> **WHAT THE TASK REQUIRES**: Return exactly the span of lines in the following data that opens with the line containing "ATOM 9 N N ." and closes with the line containing "ATOM 41 C C". Include nothing else.
━━━━━━━━
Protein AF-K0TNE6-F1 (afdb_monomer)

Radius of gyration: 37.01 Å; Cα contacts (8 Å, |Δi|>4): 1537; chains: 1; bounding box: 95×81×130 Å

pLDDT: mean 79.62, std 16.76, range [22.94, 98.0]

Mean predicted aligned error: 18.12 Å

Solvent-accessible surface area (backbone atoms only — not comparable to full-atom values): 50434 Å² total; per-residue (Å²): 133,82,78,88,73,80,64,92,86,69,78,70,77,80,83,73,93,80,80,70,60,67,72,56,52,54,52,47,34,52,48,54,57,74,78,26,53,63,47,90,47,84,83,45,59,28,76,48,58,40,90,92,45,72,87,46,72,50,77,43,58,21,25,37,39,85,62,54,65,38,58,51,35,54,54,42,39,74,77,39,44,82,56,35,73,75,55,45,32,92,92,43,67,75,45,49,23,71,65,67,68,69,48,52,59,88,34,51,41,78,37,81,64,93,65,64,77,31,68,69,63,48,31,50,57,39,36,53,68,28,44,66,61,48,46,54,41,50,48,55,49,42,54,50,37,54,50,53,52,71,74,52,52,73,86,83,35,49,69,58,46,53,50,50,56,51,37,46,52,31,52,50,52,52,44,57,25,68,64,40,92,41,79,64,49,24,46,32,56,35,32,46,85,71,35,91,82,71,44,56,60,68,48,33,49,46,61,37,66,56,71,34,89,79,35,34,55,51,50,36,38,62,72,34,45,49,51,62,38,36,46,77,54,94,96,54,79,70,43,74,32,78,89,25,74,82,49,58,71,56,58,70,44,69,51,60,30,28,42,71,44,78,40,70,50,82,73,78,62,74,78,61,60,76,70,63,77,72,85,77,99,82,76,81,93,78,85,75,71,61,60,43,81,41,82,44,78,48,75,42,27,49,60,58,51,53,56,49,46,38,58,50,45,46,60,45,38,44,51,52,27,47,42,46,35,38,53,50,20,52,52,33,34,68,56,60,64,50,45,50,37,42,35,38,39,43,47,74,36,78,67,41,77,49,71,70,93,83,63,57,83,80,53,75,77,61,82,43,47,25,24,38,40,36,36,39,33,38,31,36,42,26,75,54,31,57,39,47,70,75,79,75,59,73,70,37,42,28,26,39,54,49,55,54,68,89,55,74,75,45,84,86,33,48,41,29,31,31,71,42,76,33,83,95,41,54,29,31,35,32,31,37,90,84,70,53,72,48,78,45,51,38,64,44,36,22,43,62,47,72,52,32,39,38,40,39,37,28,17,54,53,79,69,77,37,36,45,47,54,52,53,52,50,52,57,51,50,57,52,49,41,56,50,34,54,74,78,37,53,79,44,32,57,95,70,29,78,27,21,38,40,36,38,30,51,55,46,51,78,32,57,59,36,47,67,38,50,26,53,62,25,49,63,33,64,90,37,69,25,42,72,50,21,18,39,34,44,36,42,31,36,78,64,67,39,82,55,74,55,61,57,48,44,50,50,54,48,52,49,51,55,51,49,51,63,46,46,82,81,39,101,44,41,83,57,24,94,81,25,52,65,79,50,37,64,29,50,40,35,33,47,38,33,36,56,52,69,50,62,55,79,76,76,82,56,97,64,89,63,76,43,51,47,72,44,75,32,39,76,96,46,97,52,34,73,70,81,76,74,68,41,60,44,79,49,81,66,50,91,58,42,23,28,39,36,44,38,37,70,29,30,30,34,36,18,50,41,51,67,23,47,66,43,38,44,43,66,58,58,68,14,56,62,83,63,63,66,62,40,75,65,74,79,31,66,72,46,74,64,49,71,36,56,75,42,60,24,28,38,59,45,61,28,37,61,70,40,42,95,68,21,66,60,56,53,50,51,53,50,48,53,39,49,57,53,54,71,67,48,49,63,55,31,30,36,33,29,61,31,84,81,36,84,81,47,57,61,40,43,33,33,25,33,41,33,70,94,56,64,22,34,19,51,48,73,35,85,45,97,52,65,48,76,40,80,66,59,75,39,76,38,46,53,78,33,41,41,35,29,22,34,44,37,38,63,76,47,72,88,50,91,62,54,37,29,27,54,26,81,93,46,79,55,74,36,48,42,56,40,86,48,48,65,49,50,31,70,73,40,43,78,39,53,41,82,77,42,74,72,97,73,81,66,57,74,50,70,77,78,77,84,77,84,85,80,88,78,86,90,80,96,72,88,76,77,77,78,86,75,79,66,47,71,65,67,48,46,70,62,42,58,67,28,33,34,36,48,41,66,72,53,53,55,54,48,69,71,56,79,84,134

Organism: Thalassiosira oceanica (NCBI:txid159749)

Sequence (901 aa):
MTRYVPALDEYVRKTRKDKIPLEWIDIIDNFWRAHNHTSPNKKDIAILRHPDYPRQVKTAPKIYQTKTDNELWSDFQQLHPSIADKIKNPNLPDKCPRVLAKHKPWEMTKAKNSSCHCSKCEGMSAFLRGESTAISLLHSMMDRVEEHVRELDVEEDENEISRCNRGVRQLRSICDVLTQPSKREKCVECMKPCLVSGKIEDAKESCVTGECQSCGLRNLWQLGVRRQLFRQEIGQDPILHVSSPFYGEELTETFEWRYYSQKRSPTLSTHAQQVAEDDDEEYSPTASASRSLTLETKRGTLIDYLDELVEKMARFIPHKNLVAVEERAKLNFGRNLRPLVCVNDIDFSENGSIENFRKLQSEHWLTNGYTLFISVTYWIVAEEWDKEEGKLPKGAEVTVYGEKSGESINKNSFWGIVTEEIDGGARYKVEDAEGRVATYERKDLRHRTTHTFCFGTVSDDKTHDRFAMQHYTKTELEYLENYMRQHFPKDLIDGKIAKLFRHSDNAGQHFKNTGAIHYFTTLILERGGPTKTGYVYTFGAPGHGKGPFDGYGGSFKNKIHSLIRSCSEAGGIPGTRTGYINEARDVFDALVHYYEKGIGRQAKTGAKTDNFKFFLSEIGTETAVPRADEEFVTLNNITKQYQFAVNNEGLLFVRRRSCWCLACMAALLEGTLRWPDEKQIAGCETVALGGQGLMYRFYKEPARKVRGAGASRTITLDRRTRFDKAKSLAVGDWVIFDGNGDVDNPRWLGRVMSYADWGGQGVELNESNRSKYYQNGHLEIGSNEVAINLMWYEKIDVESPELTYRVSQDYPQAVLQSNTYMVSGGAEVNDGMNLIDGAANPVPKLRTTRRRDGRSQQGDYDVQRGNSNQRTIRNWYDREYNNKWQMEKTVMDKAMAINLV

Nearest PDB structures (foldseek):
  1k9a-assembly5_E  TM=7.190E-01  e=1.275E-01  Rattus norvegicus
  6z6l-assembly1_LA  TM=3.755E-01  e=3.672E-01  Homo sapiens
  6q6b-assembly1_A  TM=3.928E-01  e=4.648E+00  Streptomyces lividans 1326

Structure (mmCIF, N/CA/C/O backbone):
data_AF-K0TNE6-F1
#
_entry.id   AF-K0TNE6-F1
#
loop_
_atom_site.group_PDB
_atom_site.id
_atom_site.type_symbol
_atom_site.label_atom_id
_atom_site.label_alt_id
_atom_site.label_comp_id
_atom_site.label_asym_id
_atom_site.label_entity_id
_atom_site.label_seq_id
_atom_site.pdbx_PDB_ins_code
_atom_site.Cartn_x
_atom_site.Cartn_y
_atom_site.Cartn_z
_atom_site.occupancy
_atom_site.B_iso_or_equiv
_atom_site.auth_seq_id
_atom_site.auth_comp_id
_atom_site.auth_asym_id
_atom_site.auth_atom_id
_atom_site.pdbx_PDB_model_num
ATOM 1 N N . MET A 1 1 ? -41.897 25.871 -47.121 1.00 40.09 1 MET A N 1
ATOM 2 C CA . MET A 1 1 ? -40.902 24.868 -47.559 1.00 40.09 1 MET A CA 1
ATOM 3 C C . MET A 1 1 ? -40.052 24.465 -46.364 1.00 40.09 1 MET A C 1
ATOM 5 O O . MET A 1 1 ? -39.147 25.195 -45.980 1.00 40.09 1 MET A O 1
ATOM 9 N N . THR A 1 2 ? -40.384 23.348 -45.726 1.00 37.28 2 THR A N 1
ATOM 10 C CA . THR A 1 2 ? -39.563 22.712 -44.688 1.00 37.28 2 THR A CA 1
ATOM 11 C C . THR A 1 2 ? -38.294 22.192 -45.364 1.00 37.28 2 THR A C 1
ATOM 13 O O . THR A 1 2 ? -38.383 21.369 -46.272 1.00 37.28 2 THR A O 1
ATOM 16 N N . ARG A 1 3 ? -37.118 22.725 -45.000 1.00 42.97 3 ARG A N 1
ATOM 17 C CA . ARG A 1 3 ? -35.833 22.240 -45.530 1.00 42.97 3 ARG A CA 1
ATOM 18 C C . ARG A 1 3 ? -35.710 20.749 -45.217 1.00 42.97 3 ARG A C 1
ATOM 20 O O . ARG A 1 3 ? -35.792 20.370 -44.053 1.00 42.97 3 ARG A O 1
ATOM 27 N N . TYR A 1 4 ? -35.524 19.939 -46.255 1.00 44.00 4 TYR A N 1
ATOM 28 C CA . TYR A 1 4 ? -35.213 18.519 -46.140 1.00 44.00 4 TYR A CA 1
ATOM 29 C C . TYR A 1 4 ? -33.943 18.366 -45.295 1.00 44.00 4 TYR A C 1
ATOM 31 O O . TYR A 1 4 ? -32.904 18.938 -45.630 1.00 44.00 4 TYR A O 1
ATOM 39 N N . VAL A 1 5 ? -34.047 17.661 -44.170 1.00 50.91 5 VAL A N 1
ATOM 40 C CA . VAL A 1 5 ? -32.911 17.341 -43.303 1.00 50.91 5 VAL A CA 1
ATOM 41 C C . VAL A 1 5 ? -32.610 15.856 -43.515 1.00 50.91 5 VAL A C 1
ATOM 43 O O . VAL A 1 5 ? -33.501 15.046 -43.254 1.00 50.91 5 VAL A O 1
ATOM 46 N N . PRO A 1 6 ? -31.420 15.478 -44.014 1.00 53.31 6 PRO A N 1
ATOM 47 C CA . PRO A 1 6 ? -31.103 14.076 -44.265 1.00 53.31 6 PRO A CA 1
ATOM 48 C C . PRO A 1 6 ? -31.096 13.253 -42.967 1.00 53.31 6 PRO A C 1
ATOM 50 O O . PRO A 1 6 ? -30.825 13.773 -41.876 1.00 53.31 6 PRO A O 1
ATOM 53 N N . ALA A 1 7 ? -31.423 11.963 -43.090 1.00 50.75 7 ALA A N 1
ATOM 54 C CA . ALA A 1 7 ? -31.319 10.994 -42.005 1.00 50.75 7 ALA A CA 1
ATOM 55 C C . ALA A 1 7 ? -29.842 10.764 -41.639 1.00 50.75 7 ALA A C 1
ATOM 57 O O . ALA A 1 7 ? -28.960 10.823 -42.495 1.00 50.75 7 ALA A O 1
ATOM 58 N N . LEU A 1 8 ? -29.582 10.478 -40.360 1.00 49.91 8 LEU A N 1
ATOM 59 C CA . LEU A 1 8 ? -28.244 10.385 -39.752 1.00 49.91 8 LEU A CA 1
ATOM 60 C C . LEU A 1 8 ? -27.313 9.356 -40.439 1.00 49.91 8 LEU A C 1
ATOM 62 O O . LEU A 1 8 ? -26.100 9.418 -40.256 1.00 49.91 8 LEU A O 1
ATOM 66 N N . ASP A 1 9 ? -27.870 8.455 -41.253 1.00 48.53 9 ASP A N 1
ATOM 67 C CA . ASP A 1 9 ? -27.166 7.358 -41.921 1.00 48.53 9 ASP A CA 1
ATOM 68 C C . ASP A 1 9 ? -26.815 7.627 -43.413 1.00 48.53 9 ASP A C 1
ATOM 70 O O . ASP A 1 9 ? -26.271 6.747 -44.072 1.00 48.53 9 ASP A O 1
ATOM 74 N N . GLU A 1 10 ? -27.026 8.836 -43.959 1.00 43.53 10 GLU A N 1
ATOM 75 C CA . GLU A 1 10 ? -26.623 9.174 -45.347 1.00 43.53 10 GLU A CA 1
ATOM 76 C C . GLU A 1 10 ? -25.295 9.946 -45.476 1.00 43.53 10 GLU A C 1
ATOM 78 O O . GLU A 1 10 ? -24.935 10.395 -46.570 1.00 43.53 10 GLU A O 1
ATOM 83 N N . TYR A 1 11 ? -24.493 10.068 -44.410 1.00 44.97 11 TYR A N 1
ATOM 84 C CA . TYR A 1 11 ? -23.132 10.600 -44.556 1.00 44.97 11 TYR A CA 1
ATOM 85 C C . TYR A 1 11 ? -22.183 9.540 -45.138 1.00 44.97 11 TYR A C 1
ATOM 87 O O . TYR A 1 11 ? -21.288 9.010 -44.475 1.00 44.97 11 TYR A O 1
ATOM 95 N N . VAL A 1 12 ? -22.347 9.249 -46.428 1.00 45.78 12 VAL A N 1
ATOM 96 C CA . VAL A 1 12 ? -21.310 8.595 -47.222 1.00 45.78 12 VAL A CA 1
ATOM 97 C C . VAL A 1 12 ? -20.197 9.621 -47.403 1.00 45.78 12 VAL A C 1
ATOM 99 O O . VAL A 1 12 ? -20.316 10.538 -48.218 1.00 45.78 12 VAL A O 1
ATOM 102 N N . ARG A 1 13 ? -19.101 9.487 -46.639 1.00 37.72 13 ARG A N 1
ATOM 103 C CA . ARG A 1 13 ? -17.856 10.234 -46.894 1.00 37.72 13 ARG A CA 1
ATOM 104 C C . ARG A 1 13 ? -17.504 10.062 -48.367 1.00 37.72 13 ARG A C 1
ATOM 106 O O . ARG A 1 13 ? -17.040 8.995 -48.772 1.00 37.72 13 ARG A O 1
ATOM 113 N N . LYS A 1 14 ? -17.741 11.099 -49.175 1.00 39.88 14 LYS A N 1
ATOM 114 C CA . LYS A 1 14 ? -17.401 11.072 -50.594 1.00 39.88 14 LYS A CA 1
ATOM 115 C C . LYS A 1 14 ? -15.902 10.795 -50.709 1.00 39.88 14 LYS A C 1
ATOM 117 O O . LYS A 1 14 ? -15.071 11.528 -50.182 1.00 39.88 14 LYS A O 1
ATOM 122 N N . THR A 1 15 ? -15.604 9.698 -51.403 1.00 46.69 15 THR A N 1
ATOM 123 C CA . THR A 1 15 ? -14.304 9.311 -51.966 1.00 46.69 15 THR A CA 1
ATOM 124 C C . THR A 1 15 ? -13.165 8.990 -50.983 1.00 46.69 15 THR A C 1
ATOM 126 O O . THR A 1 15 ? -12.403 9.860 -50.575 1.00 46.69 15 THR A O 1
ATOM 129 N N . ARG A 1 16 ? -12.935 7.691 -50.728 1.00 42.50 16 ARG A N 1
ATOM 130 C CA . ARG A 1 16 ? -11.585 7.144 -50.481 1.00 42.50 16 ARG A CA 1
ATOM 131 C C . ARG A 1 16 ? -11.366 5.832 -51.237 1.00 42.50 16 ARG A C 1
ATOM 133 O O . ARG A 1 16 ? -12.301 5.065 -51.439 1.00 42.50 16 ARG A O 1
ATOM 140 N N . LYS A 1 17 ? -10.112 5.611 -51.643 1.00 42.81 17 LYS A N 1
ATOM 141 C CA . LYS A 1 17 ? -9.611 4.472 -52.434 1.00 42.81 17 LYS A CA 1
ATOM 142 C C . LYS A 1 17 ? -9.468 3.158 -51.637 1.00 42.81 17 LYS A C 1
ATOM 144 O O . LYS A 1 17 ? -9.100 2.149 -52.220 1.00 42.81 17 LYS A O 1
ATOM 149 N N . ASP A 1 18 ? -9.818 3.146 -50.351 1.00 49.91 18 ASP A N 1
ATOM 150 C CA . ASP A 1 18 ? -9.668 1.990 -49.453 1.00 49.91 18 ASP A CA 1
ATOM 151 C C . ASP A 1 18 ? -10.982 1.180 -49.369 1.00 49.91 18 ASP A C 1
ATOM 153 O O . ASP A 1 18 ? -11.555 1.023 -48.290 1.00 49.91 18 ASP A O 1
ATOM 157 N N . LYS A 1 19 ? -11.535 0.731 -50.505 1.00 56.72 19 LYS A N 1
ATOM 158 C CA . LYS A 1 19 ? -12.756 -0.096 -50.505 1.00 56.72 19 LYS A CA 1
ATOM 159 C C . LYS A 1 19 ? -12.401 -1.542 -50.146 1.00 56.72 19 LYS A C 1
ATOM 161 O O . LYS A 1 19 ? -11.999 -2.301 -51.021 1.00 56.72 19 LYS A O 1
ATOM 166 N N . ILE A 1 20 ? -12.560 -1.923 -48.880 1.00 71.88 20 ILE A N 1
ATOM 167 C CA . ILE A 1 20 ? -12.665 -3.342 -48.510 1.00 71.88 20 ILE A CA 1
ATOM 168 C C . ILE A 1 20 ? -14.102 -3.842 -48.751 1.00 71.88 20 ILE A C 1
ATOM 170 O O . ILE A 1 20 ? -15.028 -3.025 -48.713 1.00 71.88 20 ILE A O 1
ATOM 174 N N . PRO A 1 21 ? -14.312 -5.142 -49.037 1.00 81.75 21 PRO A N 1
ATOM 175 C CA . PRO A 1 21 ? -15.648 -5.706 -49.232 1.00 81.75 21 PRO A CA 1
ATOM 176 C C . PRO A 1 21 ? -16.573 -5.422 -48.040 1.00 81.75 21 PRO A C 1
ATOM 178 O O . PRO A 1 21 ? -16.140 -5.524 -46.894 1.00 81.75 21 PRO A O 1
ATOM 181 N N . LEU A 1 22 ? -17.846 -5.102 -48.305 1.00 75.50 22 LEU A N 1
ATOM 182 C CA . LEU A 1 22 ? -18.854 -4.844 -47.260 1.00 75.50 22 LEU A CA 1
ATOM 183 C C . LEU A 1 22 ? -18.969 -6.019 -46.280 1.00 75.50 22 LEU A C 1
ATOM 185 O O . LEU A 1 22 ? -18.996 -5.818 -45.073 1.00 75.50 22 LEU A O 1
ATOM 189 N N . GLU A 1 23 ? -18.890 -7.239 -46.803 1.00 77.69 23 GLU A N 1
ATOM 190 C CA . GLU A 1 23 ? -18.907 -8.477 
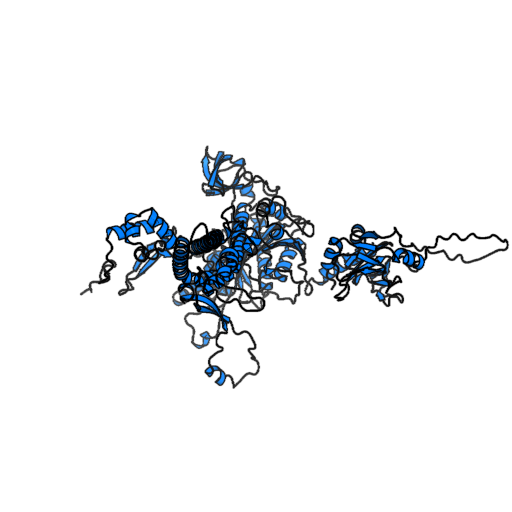-46.022 1.00 77.69 23 GLU A CA 1
ATOM 191 C C . GLU A 1 23 ? -17.774 -8.540 -44.980 1.00 77.69 23 GLU A C 1
ATOM 193 O O . GLU A 1 23 ? -17.950 -9.055 -43.880 1.00 77.69 23 GLU A O 1
ATOM 198 N N . TRP A 1 24 ? -16.601 -7.969 -45.283 1.00 85.81 24 TRP A N 1
ATOM 199 C CA . TRP A 1 24 ? -15.487 -7.920 -44.331 1.00 85.81 24 TRP A CA 1
ATOM 200 C C . TRP A 1 24 ? -15.702 -6.859 -43.262 1.00 85.81 24 TRP A C 1
ATOM 202 O O . TRP A 1 24 ? -15.247 -7.039 -42.137 1.00 85.81 24 TRP A O 1
ATOM 212 N N . ILE A 1 25 ? -16.383 -5.762 -43.598 1.00 81.25 25 ILE A N 1
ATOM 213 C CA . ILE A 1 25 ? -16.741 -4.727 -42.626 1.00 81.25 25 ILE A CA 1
━━━━━━━━
> **WRITTEN RESPONSE**:
ATOM 9 N N . THR A 1 2 ? -40.384 23.348 -45.726 1.00 37.28 2 THR A N 1
ATOM 10 C CA . THR A 1 2 ? -39.563 22.712 -44.688 1.00 37.28 2 THR A CA 1
ATOM 11 C C . THR A 1 2 ? -38.294 22.192 -45.364 1.00 37.28 2 THR A C 1
ATOM 13 O O . THR A 1 2 ? -38.383 21.369 -46.272 1.00 37.28 2 THR A O 1
ATOM 16 N N . ARG A 1 3 ? -37.118 22.725 -45.000 1.00 42.97 3 ARG A N 1
ATOM 17 C CA . ARG A 1 3 ? -35.833 22.240 -45.530 1.00 42.97 3 ARG A CA 1
ATOM 18 C C . ARG A 1 3 ? -35.710 20.749 -45.217 1.00 42.97 3 ARG A C 1
ATOM 20 O O . ARG A 1 3 ? -35.792 20.370 -44.053 1.00 42.97 3 ARG A O 1
ATOM 27 N N . TYR A 1 4 ? -35.524 19.939 -46.255 1.00 44.00 4 TYR A N 1
ATOM 28 C CA . TYR A 1 4 ? -35.213 18.519 -46.140 1.00 44.00 4 TYR A CA 1
ATOM 29 C C . TYR A 1 4 ? -33.943 18.366 -45.295 1.00 44.00 4 TYR A C 1
ATOM 31 O O . TYR A 1 4 ? -32.904 18.938 -45.630 1.00 44.00 4 TYR A O 1
ATOM 39 N N . VAL A 1 5 ? -34.047 17.661 -44.170 1.00 50.91 5 VAL A N 1
ATOM 40 C CA . VAL A 1 5 ? -32.911 17.341 -43.303 1.00 50.91 5 VAL A CA 1
ATOM 41 C C . VAL A 1 5 ? -32.610 15.856 -43.515 1.00 50.91 5 VAL A C 1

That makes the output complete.